Гвинни велела ему не шевелиться. Она была так возбуждена, что он не противоречил. Она огляделась кругом. В ванной не было никаких тазов. Она пододвинула стул к ванне и попросила его вытянуть ноги. Сама в чем была вошла в ванну, пустила воду. Вымыла, стоя на коленях, ему ноги, каждый палец, каждый ноготь, не успокоилась, пока не сошло последнее пятно грязи. Затем взяла мохнатое полотенце, вытерла его, растерла, намассировала.

«Если бы у нее были длинные волосы, — думал он. — она утирала бы мне ноги ими».

Он не сомневался, что Гвинни любит его всем сердцем. Но почему же она ускользает от него, когда он становится нежен? Почему запирает дверь после прощального поцелуя перед сном и остается одна в своей спальне? Она хочет вечно оставаться его невестой? В конце концов…

Ему было ясно: отказ Гвинни только еще больше возбуждает его. Не то чтобы она к этому и стремилась — о, нет! Она прекрасно подмечала это и становилась одновременно счастливой и несчастной. Счастливой, так как хотела, чтобы он ее желал все более и более. А все же и несчастной — почему?

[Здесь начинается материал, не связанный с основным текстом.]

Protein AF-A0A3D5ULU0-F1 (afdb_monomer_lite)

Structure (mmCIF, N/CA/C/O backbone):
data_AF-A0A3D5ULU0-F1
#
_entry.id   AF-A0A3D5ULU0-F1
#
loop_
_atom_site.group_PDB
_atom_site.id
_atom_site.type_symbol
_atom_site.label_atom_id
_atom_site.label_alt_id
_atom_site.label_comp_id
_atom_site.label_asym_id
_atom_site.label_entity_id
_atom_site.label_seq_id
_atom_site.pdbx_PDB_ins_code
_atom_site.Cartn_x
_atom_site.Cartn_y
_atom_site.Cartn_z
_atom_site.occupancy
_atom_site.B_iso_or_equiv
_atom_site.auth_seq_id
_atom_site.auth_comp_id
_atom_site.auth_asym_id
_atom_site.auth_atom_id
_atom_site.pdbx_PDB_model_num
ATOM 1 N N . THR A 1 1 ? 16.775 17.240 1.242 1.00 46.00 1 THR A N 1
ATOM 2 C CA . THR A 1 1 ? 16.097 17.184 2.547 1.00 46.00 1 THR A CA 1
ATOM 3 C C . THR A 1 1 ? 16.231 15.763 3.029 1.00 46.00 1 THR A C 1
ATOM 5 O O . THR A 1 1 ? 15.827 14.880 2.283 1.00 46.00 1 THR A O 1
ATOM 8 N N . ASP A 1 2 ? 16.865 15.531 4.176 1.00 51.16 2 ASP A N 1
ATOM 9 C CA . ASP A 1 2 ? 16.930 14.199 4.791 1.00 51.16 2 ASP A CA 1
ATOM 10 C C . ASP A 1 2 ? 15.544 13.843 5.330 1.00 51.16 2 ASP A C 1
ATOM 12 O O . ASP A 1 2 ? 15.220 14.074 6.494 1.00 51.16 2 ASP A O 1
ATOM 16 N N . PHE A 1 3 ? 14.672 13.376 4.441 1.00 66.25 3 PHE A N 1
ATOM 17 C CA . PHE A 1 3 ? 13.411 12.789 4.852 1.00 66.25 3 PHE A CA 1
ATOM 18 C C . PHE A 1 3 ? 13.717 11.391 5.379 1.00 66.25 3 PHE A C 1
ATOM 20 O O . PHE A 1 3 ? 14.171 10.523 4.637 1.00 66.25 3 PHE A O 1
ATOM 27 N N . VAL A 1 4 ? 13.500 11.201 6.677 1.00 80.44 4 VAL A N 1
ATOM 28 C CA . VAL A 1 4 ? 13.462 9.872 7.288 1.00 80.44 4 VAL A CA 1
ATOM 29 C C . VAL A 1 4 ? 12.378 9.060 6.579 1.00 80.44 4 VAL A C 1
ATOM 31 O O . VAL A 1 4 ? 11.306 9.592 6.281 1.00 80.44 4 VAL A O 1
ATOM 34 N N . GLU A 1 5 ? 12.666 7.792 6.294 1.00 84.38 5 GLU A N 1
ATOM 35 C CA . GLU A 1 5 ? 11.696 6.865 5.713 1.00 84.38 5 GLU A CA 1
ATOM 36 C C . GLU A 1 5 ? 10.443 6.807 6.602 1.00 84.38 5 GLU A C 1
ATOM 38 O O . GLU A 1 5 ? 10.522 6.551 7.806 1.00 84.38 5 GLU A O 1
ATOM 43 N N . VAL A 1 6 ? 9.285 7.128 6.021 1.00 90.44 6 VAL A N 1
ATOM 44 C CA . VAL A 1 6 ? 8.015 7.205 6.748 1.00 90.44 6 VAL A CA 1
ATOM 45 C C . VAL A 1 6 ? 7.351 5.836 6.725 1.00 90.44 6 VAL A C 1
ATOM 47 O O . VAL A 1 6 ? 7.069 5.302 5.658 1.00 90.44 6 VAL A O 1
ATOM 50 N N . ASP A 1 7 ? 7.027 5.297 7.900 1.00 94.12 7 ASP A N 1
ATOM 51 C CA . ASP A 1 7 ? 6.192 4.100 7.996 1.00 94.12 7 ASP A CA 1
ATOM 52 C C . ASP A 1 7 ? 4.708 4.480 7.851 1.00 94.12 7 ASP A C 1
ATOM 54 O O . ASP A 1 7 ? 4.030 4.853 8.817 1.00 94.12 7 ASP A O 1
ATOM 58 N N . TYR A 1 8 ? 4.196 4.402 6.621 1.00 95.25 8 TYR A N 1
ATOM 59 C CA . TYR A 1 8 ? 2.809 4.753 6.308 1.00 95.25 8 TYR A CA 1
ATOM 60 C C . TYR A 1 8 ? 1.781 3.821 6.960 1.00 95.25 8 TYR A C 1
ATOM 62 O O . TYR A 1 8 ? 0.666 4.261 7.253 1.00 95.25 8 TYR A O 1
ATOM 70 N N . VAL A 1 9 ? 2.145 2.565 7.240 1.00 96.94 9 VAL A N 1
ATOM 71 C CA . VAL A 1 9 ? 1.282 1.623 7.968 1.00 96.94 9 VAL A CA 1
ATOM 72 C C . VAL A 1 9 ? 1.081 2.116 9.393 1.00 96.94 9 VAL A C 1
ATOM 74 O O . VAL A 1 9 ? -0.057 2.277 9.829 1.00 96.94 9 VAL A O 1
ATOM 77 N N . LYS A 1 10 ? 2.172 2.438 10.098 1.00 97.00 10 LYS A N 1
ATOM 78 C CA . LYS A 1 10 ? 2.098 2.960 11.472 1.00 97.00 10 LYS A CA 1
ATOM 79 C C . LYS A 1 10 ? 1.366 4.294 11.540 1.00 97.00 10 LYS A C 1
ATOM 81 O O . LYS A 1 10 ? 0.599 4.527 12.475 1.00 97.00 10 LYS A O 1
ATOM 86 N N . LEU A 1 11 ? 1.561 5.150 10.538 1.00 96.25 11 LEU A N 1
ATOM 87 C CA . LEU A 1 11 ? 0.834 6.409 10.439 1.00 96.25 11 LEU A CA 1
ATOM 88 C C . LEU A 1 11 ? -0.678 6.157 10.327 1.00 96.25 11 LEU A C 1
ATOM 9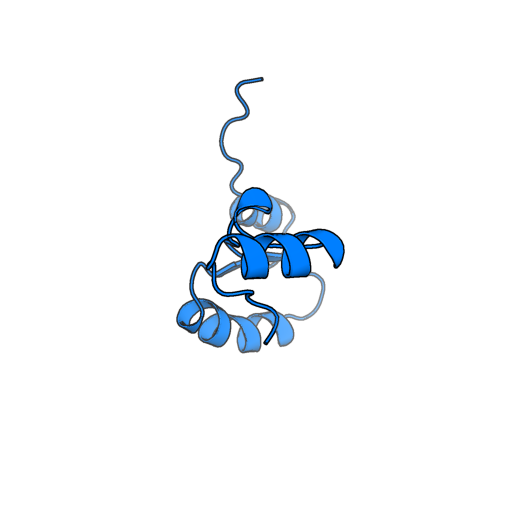0 O O . LEU A 1 11 ? -1.441 6.697 11.123 1.00 96.25 11 LEU A O 1
ATOM 94 N N . ALA A 1 12 ? -1.113 5.296 9.406 1.00 97.19 12 ALA A N 1
ATOM 95 C CA . ALA A 1 12 ? -2.525 4.960 9.219 1.00 97.19 12 ALA A CA 1
ATOM 96 C C . ALA A 1 12 ? -3.158 4.323 10.469 1.00 97.19 12 ALA A C 1
ATOM 98 O O . ALA A 1 12 ? -4.249 4.729 10.877 1.00 97.19 12 ALA A O 1
ATOM 99 N N . GLU A 1 13 ? -2.449 3.398 11.121 1.00 97.00 13 GLU A N 1
ATOM 100 C CA . GLU A 1 13 ? -2.878 2.793 12.388 1.00 97.00 13 GLU A CA 1
ATOM 101 C C . GLU A 1 13 ? -3.088 3.850 13.485 1.00 97.00 13 GLU A C 1
ATOM 103 O O . GLU A 1 13 ? -4.049 3.758 14.248 1.00 97.00 13 GLU A O 1
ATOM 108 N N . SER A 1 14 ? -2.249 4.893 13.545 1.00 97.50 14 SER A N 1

Он понимал каждый ее взгляд, малейшее движение, наполовину высказанную мысль. Понимал все это гораздо лучше, чем любой другой мужчина. Тут нет никакого чуда, думал он. Если сам был женщиной столь долгое время, должен концами пальцев ощущать, что чувствует женская душа.

Но он совершенно не понимал, как должен вести себя в роли мужчины. Ему ни к чему был в этом случае весь его женский опыт и весьма мало помогала короткая связь с Розой-Марией. Роза-Мария была учительницей и пробной девушкой, которую мудрый гофмаршал кладет в постель юному наследнику перед тем, как тот женится на принцессе. Обычно такую девушку брали со сцены, красивую и ловкую, опытную в искусстве любви и выдержавшую серьезный медицинский осмотр. Если она хорошо выполняет свою обязанность — а это она, конечно, делает! — она становится придворной певицей, получает орден, пенсию и сверх того еще рекламу: «Это та самая, с которой наш кронпринц…» Именно эту роль выполнила сестра Роза-Мария. И Эндрис должен был благодарить кузена за его хороший выбор.